Exercise details :: Whenever a line below mentions the word "Radius", that line should be copied.

(Stored entries)
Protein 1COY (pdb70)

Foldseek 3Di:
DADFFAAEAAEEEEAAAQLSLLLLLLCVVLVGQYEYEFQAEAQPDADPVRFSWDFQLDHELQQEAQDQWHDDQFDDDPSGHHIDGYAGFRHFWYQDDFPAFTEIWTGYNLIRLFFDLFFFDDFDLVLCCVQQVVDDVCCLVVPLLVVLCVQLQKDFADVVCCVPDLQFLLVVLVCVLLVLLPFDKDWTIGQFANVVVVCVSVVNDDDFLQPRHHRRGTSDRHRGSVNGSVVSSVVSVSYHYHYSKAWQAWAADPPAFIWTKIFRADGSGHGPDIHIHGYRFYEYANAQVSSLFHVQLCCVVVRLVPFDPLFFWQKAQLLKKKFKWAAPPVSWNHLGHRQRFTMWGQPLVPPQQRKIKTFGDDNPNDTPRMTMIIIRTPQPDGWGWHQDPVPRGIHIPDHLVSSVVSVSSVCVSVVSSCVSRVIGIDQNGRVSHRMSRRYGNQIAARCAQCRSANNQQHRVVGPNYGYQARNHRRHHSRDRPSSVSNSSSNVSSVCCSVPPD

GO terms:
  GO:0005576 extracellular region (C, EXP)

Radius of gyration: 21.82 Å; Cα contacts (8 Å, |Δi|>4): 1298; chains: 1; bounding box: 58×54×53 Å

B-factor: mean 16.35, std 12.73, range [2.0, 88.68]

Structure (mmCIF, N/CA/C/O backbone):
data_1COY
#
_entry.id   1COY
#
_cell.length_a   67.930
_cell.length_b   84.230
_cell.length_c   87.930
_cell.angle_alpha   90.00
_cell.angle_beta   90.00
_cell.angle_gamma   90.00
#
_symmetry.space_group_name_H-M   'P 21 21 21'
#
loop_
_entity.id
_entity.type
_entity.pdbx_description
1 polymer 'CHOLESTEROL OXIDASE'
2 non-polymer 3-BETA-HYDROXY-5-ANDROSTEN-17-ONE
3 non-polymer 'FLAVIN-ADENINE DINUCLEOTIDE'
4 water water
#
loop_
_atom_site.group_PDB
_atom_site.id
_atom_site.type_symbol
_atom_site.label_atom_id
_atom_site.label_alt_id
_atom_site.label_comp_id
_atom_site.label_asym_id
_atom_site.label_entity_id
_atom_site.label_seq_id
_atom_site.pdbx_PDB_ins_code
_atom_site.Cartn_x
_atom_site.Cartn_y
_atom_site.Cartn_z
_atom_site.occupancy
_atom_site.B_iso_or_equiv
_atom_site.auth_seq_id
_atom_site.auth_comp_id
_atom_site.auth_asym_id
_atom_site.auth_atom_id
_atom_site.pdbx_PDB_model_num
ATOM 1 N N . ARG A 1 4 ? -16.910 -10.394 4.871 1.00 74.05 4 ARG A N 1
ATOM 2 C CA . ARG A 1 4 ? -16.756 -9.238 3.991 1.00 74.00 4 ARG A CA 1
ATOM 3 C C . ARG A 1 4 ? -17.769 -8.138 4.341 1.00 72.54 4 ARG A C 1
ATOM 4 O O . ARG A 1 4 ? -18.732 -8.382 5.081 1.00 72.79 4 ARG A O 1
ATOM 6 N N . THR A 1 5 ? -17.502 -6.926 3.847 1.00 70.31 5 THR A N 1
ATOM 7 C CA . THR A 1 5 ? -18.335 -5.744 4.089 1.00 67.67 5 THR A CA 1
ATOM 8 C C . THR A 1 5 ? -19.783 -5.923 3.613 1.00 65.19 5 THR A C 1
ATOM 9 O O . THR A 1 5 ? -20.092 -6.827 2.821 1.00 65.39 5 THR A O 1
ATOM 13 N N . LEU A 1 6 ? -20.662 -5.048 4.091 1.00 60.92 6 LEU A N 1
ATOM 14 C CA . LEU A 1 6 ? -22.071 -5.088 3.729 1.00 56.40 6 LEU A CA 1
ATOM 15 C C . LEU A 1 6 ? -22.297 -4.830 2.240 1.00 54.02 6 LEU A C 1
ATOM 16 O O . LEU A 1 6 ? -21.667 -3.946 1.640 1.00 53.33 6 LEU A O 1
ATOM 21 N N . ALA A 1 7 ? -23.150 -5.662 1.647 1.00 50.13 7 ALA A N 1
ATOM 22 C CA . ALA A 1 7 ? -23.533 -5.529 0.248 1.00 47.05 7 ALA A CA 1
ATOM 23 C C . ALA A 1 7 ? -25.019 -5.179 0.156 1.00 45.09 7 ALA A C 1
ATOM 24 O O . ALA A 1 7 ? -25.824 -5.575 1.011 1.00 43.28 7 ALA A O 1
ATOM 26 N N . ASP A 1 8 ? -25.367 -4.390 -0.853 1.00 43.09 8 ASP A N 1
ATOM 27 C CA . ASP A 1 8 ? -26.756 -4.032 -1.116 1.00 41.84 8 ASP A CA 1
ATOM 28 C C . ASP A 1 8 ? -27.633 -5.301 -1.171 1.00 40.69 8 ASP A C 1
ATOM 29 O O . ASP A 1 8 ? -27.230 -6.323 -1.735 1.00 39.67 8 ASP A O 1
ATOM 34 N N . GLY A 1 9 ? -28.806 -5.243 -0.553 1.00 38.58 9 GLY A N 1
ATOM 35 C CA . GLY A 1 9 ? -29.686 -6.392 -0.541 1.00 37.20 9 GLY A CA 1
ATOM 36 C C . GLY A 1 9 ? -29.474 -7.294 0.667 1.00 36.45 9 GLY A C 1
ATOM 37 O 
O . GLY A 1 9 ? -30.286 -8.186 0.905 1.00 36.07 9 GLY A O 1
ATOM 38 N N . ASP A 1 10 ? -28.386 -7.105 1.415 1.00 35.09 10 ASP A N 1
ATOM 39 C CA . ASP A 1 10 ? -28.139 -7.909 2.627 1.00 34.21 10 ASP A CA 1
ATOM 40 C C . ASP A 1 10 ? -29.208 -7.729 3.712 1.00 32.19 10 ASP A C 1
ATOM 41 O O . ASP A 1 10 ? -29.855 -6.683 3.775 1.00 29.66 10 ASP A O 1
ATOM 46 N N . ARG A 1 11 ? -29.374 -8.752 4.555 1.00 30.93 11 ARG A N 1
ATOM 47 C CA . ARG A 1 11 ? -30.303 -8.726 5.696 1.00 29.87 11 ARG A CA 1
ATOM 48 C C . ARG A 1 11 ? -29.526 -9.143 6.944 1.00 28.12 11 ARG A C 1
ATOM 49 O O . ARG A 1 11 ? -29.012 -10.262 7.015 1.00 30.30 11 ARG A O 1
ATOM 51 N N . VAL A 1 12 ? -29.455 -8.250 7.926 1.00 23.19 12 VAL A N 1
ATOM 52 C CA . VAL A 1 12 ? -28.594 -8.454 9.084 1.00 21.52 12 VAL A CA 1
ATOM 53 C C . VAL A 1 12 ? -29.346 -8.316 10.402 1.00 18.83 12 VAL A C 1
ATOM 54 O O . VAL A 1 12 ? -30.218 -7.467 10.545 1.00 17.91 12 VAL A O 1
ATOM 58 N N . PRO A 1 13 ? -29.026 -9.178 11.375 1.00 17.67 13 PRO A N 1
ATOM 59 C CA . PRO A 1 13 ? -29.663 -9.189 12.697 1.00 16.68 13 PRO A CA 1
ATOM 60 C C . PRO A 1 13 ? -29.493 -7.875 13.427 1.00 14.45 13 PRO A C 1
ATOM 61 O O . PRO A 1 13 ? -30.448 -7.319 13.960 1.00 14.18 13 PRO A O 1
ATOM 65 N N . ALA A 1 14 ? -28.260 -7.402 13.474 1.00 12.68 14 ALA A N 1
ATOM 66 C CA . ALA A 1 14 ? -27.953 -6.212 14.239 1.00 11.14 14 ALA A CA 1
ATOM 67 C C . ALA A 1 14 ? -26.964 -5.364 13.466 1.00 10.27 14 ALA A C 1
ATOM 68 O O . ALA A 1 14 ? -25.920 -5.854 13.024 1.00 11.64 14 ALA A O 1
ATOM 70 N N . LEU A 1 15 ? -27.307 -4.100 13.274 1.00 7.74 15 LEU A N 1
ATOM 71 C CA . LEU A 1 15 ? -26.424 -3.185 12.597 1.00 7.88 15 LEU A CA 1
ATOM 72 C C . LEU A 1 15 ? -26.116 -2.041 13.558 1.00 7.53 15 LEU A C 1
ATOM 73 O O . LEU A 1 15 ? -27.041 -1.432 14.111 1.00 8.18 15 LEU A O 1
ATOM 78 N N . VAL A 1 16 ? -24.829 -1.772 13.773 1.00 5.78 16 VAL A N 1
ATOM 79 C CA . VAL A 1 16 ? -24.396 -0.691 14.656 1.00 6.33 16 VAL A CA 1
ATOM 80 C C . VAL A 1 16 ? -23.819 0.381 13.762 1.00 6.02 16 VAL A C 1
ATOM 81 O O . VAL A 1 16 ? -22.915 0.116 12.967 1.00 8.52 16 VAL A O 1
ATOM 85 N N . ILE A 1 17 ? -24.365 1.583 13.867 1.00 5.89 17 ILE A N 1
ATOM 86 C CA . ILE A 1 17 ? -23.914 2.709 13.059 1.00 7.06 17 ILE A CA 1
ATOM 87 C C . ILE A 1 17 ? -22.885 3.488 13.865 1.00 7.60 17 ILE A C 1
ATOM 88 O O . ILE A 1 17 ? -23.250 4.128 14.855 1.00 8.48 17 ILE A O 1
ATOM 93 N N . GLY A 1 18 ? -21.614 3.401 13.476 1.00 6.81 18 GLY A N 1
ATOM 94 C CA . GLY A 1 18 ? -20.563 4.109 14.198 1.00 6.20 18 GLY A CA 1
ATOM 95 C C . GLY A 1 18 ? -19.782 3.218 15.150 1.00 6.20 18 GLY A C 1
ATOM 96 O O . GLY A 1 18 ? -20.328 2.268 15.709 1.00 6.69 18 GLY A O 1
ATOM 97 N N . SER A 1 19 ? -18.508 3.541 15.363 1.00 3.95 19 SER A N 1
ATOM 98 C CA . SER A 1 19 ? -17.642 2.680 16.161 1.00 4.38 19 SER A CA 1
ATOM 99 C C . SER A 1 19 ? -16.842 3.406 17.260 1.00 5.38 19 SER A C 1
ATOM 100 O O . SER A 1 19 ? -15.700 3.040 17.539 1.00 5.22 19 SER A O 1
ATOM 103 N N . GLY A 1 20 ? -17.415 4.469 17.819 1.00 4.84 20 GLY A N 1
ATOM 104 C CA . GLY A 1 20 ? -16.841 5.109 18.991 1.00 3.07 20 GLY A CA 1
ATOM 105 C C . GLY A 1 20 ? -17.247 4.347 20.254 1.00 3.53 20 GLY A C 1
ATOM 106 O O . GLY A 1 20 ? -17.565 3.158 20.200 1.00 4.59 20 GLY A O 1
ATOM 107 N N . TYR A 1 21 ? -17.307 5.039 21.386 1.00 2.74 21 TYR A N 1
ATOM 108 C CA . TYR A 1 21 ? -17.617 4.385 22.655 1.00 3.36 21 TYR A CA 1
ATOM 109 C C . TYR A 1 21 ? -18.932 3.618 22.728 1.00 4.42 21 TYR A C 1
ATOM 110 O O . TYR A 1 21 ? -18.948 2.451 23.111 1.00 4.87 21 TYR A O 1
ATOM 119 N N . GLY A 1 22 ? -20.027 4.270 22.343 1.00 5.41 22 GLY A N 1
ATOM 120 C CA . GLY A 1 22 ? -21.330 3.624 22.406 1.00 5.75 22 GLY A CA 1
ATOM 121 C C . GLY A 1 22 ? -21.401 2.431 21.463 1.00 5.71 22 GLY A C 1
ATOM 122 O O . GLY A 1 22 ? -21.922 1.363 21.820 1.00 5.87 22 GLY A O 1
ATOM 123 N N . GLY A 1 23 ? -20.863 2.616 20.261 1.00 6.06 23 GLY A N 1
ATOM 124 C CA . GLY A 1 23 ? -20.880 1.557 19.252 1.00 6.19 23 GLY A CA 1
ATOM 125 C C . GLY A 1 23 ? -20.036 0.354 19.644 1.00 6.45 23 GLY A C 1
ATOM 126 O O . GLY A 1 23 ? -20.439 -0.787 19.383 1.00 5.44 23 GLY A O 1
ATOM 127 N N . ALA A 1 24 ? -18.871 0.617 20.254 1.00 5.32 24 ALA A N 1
...
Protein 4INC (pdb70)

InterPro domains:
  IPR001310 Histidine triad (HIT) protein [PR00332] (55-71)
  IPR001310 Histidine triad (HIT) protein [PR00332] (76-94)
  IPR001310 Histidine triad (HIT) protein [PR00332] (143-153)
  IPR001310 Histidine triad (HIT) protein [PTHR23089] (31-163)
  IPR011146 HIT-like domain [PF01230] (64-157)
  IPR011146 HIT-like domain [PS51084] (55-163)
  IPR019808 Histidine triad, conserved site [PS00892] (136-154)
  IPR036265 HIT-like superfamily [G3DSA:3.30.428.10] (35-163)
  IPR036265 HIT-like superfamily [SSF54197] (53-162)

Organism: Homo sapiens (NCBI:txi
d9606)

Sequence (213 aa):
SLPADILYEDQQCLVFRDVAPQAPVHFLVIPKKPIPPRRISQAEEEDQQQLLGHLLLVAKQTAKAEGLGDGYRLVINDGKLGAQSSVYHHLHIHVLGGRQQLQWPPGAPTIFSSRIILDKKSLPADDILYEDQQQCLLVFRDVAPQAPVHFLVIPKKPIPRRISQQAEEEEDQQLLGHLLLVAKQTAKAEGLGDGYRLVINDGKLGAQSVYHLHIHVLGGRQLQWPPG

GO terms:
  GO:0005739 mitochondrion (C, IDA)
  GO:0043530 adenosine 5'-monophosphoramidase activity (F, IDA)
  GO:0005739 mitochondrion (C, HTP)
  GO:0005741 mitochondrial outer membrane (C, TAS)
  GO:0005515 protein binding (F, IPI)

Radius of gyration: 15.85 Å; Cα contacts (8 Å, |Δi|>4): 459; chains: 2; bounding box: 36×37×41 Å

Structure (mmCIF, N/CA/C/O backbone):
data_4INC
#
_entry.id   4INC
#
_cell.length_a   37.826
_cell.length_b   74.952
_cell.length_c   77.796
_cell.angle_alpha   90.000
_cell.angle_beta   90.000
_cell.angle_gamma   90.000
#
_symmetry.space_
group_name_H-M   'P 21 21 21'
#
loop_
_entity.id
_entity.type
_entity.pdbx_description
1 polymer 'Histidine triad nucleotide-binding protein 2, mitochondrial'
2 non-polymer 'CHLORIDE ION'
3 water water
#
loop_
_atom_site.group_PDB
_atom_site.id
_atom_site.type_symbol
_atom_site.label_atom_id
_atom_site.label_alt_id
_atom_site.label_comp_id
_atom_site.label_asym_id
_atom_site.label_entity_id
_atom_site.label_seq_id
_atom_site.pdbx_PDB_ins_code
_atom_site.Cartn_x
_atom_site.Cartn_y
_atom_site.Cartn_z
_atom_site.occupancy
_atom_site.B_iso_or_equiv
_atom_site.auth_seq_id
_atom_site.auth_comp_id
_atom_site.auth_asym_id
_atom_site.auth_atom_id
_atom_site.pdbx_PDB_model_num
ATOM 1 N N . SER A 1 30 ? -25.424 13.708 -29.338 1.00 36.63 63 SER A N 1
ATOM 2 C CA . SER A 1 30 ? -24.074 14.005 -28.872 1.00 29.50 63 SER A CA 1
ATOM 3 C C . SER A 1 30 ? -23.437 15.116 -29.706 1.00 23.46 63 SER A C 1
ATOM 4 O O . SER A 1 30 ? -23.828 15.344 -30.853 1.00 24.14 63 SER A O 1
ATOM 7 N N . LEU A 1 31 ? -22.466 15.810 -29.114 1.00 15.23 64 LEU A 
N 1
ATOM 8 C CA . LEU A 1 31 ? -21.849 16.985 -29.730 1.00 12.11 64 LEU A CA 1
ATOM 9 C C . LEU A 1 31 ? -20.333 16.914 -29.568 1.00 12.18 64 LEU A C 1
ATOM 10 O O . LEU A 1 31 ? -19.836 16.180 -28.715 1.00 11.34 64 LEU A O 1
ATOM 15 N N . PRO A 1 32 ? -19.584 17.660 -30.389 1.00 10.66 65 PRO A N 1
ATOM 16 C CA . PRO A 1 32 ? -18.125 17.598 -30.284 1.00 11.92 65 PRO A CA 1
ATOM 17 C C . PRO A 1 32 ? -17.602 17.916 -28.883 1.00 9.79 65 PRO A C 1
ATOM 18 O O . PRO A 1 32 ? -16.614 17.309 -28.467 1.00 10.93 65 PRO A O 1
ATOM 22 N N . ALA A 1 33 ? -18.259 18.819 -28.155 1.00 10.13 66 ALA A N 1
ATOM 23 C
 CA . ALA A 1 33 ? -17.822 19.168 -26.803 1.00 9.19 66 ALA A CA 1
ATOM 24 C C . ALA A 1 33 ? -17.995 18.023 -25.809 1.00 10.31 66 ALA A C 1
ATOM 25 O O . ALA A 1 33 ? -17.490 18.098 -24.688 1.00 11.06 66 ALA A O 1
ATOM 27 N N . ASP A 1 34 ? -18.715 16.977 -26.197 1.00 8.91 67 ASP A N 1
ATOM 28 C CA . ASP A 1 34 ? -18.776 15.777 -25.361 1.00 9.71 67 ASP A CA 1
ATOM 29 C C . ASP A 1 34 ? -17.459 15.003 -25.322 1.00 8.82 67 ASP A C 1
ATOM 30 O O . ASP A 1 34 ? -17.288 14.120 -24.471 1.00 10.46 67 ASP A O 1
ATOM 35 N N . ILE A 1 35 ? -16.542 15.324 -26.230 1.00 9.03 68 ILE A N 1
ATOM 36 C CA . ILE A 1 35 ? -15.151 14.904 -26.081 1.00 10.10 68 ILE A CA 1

Solution for this problem ::
Radius of gyration: 21.82 Å; Cα contacts (8 Å, |Δi|>4): 1298; chains: 1; bounding box: 58×54×53 Å
Radius of gyration: 15.85 Å; Cα contacts (8 Å, |Δi|>4): 459; chains: 2; bounding box: 36×37×41 Å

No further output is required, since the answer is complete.